Law of 1794

The Law of 1794, derived from the Fourcroy Report of 1794, was enacted by the National Convention in December, 1794 in Paris, France. The law, stemming from a report from Antoine François, comte de Fourcroy, proposed the reorganization of the structure of medical education in post-revolution France and sought to lay the ground work for the institution of Hospital Medicine in France.

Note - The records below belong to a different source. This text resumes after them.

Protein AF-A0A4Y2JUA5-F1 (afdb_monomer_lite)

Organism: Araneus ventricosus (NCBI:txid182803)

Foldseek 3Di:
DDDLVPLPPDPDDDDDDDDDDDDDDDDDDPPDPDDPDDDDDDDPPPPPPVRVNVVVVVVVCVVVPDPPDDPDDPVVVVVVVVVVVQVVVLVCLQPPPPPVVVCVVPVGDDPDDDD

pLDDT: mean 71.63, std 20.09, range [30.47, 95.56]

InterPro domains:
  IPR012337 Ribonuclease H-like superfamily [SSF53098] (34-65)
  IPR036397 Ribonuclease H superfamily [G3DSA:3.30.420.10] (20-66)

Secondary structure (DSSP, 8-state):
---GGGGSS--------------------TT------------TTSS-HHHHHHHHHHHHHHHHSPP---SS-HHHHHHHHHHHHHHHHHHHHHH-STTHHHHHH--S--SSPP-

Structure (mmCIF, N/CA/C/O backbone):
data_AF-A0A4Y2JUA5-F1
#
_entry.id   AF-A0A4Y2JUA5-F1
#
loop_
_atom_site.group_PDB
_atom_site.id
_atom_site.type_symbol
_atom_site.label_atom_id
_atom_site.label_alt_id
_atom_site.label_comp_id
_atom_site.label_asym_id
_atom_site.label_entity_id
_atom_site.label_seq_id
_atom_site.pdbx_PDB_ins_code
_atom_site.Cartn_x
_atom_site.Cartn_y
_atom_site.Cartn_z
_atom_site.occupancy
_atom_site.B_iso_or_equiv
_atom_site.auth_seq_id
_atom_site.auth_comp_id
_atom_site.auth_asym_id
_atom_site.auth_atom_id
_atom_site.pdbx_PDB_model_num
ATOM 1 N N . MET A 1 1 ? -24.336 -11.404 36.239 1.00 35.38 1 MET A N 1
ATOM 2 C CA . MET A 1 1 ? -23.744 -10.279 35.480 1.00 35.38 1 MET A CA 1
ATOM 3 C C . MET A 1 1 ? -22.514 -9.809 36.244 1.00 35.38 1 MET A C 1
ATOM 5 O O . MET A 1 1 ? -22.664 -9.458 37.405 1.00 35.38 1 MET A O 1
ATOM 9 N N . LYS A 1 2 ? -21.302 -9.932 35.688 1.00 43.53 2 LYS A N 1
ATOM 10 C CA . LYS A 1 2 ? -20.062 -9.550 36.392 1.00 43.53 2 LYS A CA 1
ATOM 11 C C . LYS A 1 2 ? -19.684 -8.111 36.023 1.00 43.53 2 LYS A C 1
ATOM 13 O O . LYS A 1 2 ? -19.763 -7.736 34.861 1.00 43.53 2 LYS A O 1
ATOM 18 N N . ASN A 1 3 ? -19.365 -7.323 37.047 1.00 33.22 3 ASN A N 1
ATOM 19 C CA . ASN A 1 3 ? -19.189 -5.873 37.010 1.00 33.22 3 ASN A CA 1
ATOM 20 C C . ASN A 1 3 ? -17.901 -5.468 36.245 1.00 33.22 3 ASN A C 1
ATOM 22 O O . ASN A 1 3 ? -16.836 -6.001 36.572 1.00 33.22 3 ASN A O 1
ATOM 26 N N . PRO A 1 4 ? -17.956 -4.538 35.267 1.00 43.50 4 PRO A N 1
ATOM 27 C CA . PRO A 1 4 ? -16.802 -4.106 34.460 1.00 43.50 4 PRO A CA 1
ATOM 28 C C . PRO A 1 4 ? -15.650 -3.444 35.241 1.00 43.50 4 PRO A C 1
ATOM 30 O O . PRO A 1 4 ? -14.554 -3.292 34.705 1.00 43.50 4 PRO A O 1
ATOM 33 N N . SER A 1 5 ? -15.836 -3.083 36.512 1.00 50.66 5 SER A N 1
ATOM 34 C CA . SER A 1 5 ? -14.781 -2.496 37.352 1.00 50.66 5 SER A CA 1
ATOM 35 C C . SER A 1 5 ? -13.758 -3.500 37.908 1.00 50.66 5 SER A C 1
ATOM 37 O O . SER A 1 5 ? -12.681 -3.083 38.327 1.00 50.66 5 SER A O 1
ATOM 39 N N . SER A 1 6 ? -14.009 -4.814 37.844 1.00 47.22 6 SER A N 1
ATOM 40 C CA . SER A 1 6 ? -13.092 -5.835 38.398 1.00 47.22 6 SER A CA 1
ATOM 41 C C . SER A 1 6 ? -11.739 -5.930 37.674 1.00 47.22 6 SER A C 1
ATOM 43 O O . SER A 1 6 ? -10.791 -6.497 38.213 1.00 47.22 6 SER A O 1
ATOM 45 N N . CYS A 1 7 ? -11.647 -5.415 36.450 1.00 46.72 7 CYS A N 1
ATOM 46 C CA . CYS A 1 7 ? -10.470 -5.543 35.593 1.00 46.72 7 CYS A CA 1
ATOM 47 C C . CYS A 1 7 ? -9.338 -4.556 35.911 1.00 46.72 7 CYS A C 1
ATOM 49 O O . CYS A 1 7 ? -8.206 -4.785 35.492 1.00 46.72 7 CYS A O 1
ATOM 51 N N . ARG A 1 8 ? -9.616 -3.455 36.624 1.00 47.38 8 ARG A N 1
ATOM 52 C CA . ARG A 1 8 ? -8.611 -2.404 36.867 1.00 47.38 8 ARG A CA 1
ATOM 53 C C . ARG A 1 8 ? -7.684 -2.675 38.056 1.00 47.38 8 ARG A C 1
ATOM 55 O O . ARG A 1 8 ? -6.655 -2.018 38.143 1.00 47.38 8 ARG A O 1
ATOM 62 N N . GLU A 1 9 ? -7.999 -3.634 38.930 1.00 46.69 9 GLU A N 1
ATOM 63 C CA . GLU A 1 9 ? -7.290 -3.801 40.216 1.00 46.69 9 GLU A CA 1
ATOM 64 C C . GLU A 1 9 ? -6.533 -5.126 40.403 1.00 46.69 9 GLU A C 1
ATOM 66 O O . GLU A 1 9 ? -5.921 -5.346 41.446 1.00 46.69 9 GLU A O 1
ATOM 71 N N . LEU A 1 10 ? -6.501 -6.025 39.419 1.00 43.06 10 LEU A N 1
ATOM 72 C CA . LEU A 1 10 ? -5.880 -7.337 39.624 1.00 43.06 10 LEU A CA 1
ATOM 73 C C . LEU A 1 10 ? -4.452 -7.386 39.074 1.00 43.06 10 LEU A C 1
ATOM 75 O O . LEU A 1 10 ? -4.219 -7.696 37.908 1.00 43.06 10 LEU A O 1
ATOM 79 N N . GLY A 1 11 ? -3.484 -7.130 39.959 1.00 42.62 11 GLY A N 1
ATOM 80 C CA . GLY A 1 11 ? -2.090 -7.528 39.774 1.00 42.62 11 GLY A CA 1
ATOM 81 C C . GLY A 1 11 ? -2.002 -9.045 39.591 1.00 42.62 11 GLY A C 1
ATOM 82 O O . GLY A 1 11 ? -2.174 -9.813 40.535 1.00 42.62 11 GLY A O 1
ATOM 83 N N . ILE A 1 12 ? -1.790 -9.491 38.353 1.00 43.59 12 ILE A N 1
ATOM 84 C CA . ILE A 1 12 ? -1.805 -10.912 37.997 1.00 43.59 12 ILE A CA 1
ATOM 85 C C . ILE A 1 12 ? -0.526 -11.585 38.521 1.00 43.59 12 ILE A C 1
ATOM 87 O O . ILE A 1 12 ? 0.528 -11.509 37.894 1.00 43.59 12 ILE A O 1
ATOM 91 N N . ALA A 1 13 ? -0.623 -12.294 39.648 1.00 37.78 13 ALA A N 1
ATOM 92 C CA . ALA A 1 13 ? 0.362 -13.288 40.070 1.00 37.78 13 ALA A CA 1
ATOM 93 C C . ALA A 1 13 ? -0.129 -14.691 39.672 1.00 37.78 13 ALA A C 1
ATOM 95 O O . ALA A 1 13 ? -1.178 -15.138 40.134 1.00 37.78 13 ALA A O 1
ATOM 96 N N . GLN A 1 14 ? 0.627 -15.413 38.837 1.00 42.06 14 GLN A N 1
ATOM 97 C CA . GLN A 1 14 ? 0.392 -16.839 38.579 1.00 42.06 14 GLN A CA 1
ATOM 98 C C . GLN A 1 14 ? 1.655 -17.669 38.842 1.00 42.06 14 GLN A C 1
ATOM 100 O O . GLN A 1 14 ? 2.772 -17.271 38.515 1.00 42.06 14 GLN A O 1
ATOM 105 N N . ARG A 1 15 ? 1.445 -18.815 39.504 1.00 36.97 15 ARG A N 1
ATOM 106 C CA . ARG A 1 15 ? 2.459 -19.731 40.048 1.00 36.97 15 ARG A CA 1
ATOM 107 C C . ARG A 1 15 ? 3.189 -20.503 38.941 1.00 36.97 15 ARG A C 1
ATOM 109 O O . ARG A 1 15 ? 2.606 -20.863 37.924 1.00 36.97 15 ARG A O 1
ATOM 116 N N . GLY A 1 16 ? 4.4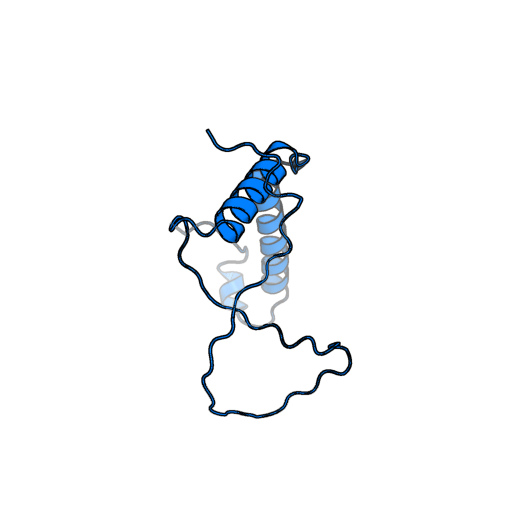78 -20.743 39.184 1.00 36.19 16 GLY A N 1
ATOM 117 C CA . GLY A 1 16 ? 5.464 -21.231 38.221 1.00 36.19 16 GLY A CA 1
ATOM 118 C C . GLY A 1 16 ? 5.275 -22.659 37.706 1.00 36.19 16 GLY A C 1
ATOM 119 O O . GLY A 1 16 ? 4.796 -23.548 38.405 1.00 36.19 16 GLY A O 1
ATOM 120 N N . ILE A 1 17 ? 5.760 -22.878 36.483 1.00 50.16 17 ILE A N 1
ATOM 121 C CA . ILE A 1 17 ? 5.881 -24.192 35.848 1.00 50.16 17 ILE A CA 1
ATOM 122 C C . ILE A 1 17 ? 7.380 -24.516 35.767 1.00 50.16 17 ILE A C 1
ATOM 124 O O . ILE A 1 17 ? 8.126 -23.842 35.057 1.00 50.16 17 ILE A O 1
ATOM 128 N N . ARG A 1 18 ? 7.828 -25.515 36.541 1.00 41.81 18 ARG A N 1
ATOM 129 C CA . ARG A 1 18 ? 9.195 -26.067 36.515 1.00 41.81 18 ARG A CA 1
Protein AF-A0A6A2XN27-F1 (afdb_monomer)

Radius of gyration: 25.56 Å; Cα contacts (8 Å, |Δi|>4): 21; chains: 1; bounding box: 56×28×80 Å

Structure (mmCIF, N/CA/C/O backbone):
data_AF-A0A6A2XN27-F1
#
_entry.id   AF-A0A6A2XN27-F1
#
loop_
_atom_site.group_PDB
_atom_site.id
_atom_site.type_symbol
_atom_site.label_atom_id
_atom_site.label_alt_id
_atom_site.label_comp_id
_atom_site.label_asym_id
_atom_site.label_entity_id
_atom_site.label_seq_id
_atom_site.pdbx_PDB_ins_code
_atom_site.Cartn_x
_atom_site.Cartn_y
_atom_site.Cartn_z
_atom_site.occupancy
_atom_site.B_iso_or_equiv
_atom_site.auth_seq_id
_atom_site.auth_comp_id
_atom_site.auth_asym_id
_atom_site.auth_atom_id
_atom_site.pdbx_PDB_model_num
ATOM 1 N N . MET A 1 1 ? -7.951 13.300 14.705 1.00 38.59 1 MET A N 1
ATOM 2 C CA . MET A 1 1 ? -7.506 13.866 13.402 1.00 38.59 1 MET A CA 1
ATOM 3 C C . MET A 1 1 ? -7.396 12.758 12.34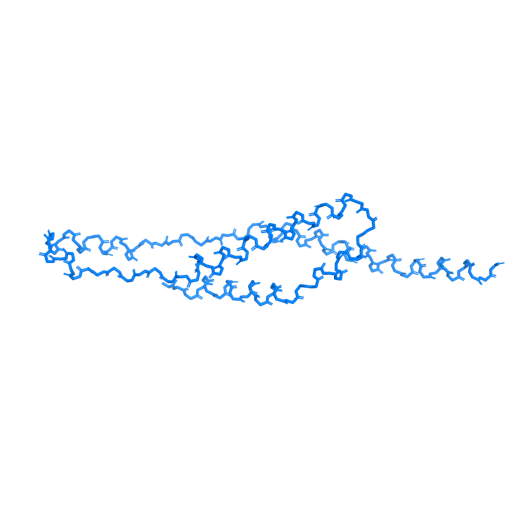3 1.00 38.59 1 MET A C 1
ATOM 5 O O . MET A 1 1 ? -6.375 12.092 12.281 1.00 38.59 1 MET A O 1
ATOM 9 N N . SER A 1 2 ? -8.435 12.554 11.516 1.00 47.16 2 SER A N 1
ATOM 10 C CA . SER A 1 2 ? -8.547 11.463 10.510 1.00 47.16 2 SER A CA 1
ATOM 11 C C . SER A 1 2 ? -8.097 11.860 9.077 1.00 47.16 2 SER A C 1
ATOM 13 O O . SER A 1 2 ? -7.871 11.029 8.201 1.00 47.16 2 SER A O 1
ATOM 15 N N . GLY A 1 3 ? -7.879 13.155 8.814 1.00 46.34 3 GLY A N 1
ATOM 16 C CA . GLY A 1 3 ? -7.712 13.668 7.445 1.00 46.34 3 GLY A CA 1
ATOM 17 C C . GLY A 1 3 ? -6.385 13.359 6.734 1.00 46.34 3 GLY A C 1
ATOM 18 O O . GLY A 1 3 ? -6.298 13.552 5.524 1.00 46.34 3 GLY A O 1
ATOM 19 N N . SER A 1 4 ? -5.342 12.912 7.440 1.00 51.47 4 SER A N 1
ATOM 20 C CA . SER A 1 4 ? -4.024 12.674 6.825 1.00 51.47 4 SER A CA 1
ATOM 21 C C . SER A 1 4 ? -3.930 11.315 6.124 1.00 51.47 4 SER A C 1
ATOM 23 O O . SER A 1 4 ? -3.396 11.257 5.022 1.00 51.47 4 SER A O 1
ATOM 25 N N . GLY A 1 5 ? -4.482 10.245 6.710 1.00 55.09 5 GLY A N 1
ATOM 26 C CA . GLY A 1 5 ? -4.450 8.899 6.116 1.00 55.09 5 GLY A CA 1
ATOM 27 C C . GLY A 1 5 ? -5.275 8.809 4.831 1.00 55.09 5 GLY A C 1
ATOM 28 O O . GLY A 1 5 ? -4.784 8.330 3.813 1.00 55.09 5 GLY A O 1
ATOM 29 N N . LYS A 1 6 ? -6.480 9.396 4.843 1.00 58.72 6 LYS A N 1
ATOM 30 C CA . LYS A 1 6 ? -7.385 9.468 3.682 1.00 58.72 6 LYS A CA 1
ATOM 31 C C . LYS A 1 6 ? -6.722 10.131 2.467 1.00 58.72 6 LYS A C 1
ATOM 33 O O . LYS A 1 6 ? -6.790 9.609 1.362 1.00 58.72 6 LYS A O 1
ATOM 38 N N . LYS A 1 7 ? -5.965 11.215 2.687 1.00 61.56 7 LYS A N 1
ATOM 39 C CA . LYS A 1 7 ? -5.223 11.915 1.623 1.00 61.56 7 LYS A CA 1
ATOM 40 C C . LYS A 1 7 ? -4.098 11.074 1.013 1.00 61.56 7 LYS A C 1
ATOM 42 O O . LYS A 1 7 ? -3.897 11.147 -0.194 1.00 61.56 7 LYS A O 1
ATOM 47 N N . VAL A 1 8 ? -3.366 10.295 1.813 1.00 63.09 8 VAL A N 1
ATOM 48 C CA . VAL A 1 8 ? -2.286 9.434 1.293 1.00 63.09 8 VAL A CA 1
ATOM 49 C C . VAL A 1 8 ? -2.866 8.291 0.461 1.00 63.09 8 VAL A C 1
ATOM 51 O O . VAL A 1 8 ? -2.366 8.025 -0.631 1.00 63.09 8 VAL A O 1
ATOM 54 N N . VAL A 1 9 ? -3.958 7.677 0.928 1.00 64.44 9 VAL A N 1
ATOM 55 C CA . VAL A 1 9 ? -4.673 6.628 0.185 1.00 64.44 9 VAL A CA 1
ATOM 56 C C . VAL A 1 9 ? -5.213 7.170 -1.142 1.00 64.44 9 VAL A C 1
ATOM 58 O O . VAL A 1 9 ? -5.001 6.550 -2.181 1.00 64.44 9 VAL A O 1
ATOM 61 N N . ASP A 1 10 ? -5.808 8.365 -1.147 1.00 65.69 10 ASP A N 1
ATOM 62 C CA . ASP A 1 10 ? -6.319 9.002 -2.368 1.00 65.69 10 ASP A CA 1
ATOM 63 C C . ASP A 1 10 ? -5.214 9.348 -3.381 1.00 65.69 10 ASP A C 1
ATOM 65 O O . ASP A 1 10 ? -5.409 9.207 -4.591 1.00 65.69 10 ASP A O 1
ATOM 69 N N . VAL A 1 11 ? -4.047 9.810 -2.916 1.00 68.06 11 VAL A N 1
ATOM 70 C CA . VAL A 1 11 ? -2.896 10.114 -3.788 1.00 68.06 11 VAL A CA 1
ATOM 71 C C . VAL A 1 11 ? -2.307 8.830 -4.374 1.00 68.06 11 VAL A C 1
ATOM 73 O O . VAL A 1 11 ? -2.083 8.772 -5.584 1.00 68.06 11 VAL A O 1
ATOM 76 N N . ALA A 1 12 ? -2.122 7.789 -3.558 1.00 66.50 12 ALA A N 1
ATOM 77 C CA . ALA A 1 12 ? -1.653 6.482 -4.019 1.00 66.50 12 ALA A CA 1
ATOM 78 C C . ALA A 1 12 ? -2.629 5.852 -5.030 1.00 66.50 12 ALA A C 1
ATOM 80 O O . ALA A 1 12 ? -2.208 5.321 -6.055 1.00 66.50 12 ALA A O 1
ATOM 81 N N . PHE A 1 13 ? -3.936 5.991 -4.796 1.00 67.62 13 PHE A N 1
ATOM 82 C CA . PHE A 1 13 ? -4.985 5.521 -5.699 1.00 67.62 13 PHE A CA 1
ATOM 83 C C . PHE A 1 13 ? -5.033 6.290 -7.028 1.00 67.62 13 PHE A C 1
ATOM 85 O O . PHE A 1 13 ? -5.242 5.711 -8.093 1.00 67.62 13 PHE A O 1
ATOM 92 N N . LYS A 1 14 ? -4.821 7.610 -7.010 1.00 71.75 14 LYS A N 1
ATOM 93 C CA . LYS A 1 14 ? -4.734 8.401 -8.248 1.00 71.75 14 LYS A CA 1
ATOM 94 C C . LYS A 1 14 ? -3.491 8.052 -9.059 1.00 71.75 14 LYS A C 1
ATOM 96 O O . LYS A 1 14 ? -3.576 7.960 -10.279 1.00 71.75 14 LYS A O 1
ATOM 101 N N . ALA A 1 15 ? -2.360 7.840 -8.389 1.00 68.75 15 ALA A N 1
ATOM 102 C CA . ALA A 1 15 ? -1.133 7.405 -9.042 1.00 68.75 15 ALA A CA 1
ATOM 103 C C . ALA A 1 15 ? -1.281 5.996 -9.642 1.00 68.75 15 ALA A C 1
ATOM 105 O O . ALA A 1 15 ? -0.824 5.774 -10.760 1.00 68.75 15 ALA A O 1
ATOM 106 N N . SER A 1 16 ? -1.975 5.076 -8.955 1.00 69.19 16 SER A N 1
ATOM 107 C CA . SER A 1 16 ? -2.158 3.691 -9.411 1.00 69.19 16 SER A CA 1
ATOM 108 C C . SER A 1 16 ? -2.978 3.563 -10.695 1.00 69.19 16 SER A C 1
ATOM 110 O O . SER A 1 16 ? -2.664 2.724 -11.536 1.00 69.19 16 SER A O 1
ATOM 112 N N . LYS A 1 17 ? -3.986 4.422 -10.889 1.00 70.88 17 LYS A N 1
ATOM 113 C CA . LYS A 1 17 ? -4.834 4.421 -12.095 1.00 70.88 17 LYS A CA 1
ATOM 114 C C . LYS A 1 17 ? -4.106 4.791 -13.386 1.00 70.88 17 LYS A C 1
ATOM 116 O O . LYS A 1 17 ? -4.584 4.435 -14.457 1.00 70.88 17 LYS A O 1
ATOM 121 N N . ASN A 1 18 ? -2.981 5.494 -13.289 1.00 76.31 18 ASN A N 1
ATOM 122 C CA . ASN A 1 18 ? -2.239 5.985 -14.450 1.00 76.31 18 ASN A CA 1
ATOM 123 C C . ASN A 1 18 ? -1.037 5.098 -14.816 1.00 76.31 18 ASN A C 1
ATOM 125 O O . ASN A 1 18 ? -0.244 5.480 -15.675 1.00 76.31 18 ASN A O 1
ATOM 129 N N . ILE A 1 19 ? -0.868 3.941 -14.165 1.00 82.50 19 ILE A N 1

Following the French Revolution, France was in need of a new wave of new medical and healthcare professionals. Doctors and surgeons, primarily military-based physicians, were killed in large numbers during the wars and were in short supply to staff medical facilities after the fighting ended.[1] In total, it was estimated that over 600 surgeons were lost during the course of the conflicts.[2] The Revolutionary Government instituted after the war wanted a major overhaul of the French Healthcare System. With this in mind, the Legislative Assembly of 1792 disbanded most of the medical education resources in the country.[1] Antoine Francois comte De Fourcroy, a French Chemist who was a former member of the Ancien Régime Academy of Sciences, was called upon by the National Convention. They assigned him the role of planning out a new medical education system that would provide a new way of teaching medical students.[1] It was the goal of the Revolutionary Government to establish new "ecole de sante" (medical schools) more in line with the principles of the new government and to reorganized the disarrayed and fractured healthcare education system.[1] After the revolution, doctors and surgeons in hospitals around France had an unprecedented number of corpses at their disposal and relatively lax oversight in terms of their dissection. This provided them with a strong opportunity to pathologize and classify new diseases and abnormalities from the plethora of dead bodies that occupied the hospitals.[1] Fourcroy sought to take advantage of these newly accessible corpses for the purpose of educating new medical students with a more hands-on experience. He was convinced that an interaction between medical students and actual human bodies was essential to the medical education experience, stating that, in his new proposed system, students would "read little, see much, do much".[3]

Seeing the work proposed by several of his contemporaries, such as Phillipe Pinel, Xavier Bichat and Rene Laennec, who sought to combine information gathered from surgery and medical practice together, Fourcroy proposed a report that encouraged the combination of medical education and surgical education as one comprehensive teaching model to give medical students a more complete education.[1] Formerly, medical practitioners would only gain surgical license and education through formal surgical apprenticeships that did not exist within the tradition medical school.[1] Following Fourcroy's proposal and incorporating the readily available hospital corpses, the medical education would be moved into the hospital, so that students could learn both medical techniques and surgical techniques simultaneously.[1] Fourcroy wished to "eradicate the ancient separation between two estates (surgery and medicine) that has caused so much trouble", stating that "Medicine and surgery are two branches of the same science".[4]


The report by Fourcroy, assisted in part by Francois Chaussier, was delivered to the National Convention in December 1794. Parts of the report were eventually integrated into the Law of 1794, which had several effects on the medical education system in France:

  • Lead to the establishment of 3 new medical schools located in Paris, Montpellier, and Strasbourg.[3]
  • Integrated medical education into a hospital setting to give medical students a hands-on experience.[3]
  • Combined the teachings of surgery and medicine together within the hospital for medical students.[3]
  • Abolished the stratification of status between surgeons and physicians within the hospital setting and provided them with equal footing.[3]
  • Ensured that a steady supply of cadavers and dissection-ready bodies were available to medical students in the hospital.[3]
  • Mandated that "full-time, salaried" instructors were available in the hospitals to instruct students.[3]
  • Established a national scholarship program that would allow admission into the newly established schools. Scholarship awards were delivered based upon individual performance scores on nationally regulated entry exams.[3]


  1. ^ a b c d e f g h Risse, Guenter B. (1999). Mending bodies, saving souls : a history of hospitals ([Online-Ausg.]. ed.). New York: Oxford University Press. pp. 309–326. ISBN 0195055233.
  2. ^ Coulter, Harris L. (2001). The origins of modern western medicine : J.B. Van Helmont to Claude Bernard (Volume: 2 ed.). Berkeley, Calif.: North Atlantic Books. p. 435. ISBN 1556433719.
  3. ^ a b c d e f g h Bynum, W.F. (1994). Science and the practice of medicine in the nineteenth century (Reprinted ed.). Cambridge [England]: Cambridge University Press. pp. 26–28. ISBN 978-0-521-27205-6.
  4. ^ Maulitz, Russell C. (1987). Morbid appearances : the anatomy of pathology in the early nineteenth century (1. pbk. ed.). Cambridge: Cambridge University Press. p. 39. ISBN 0521524539.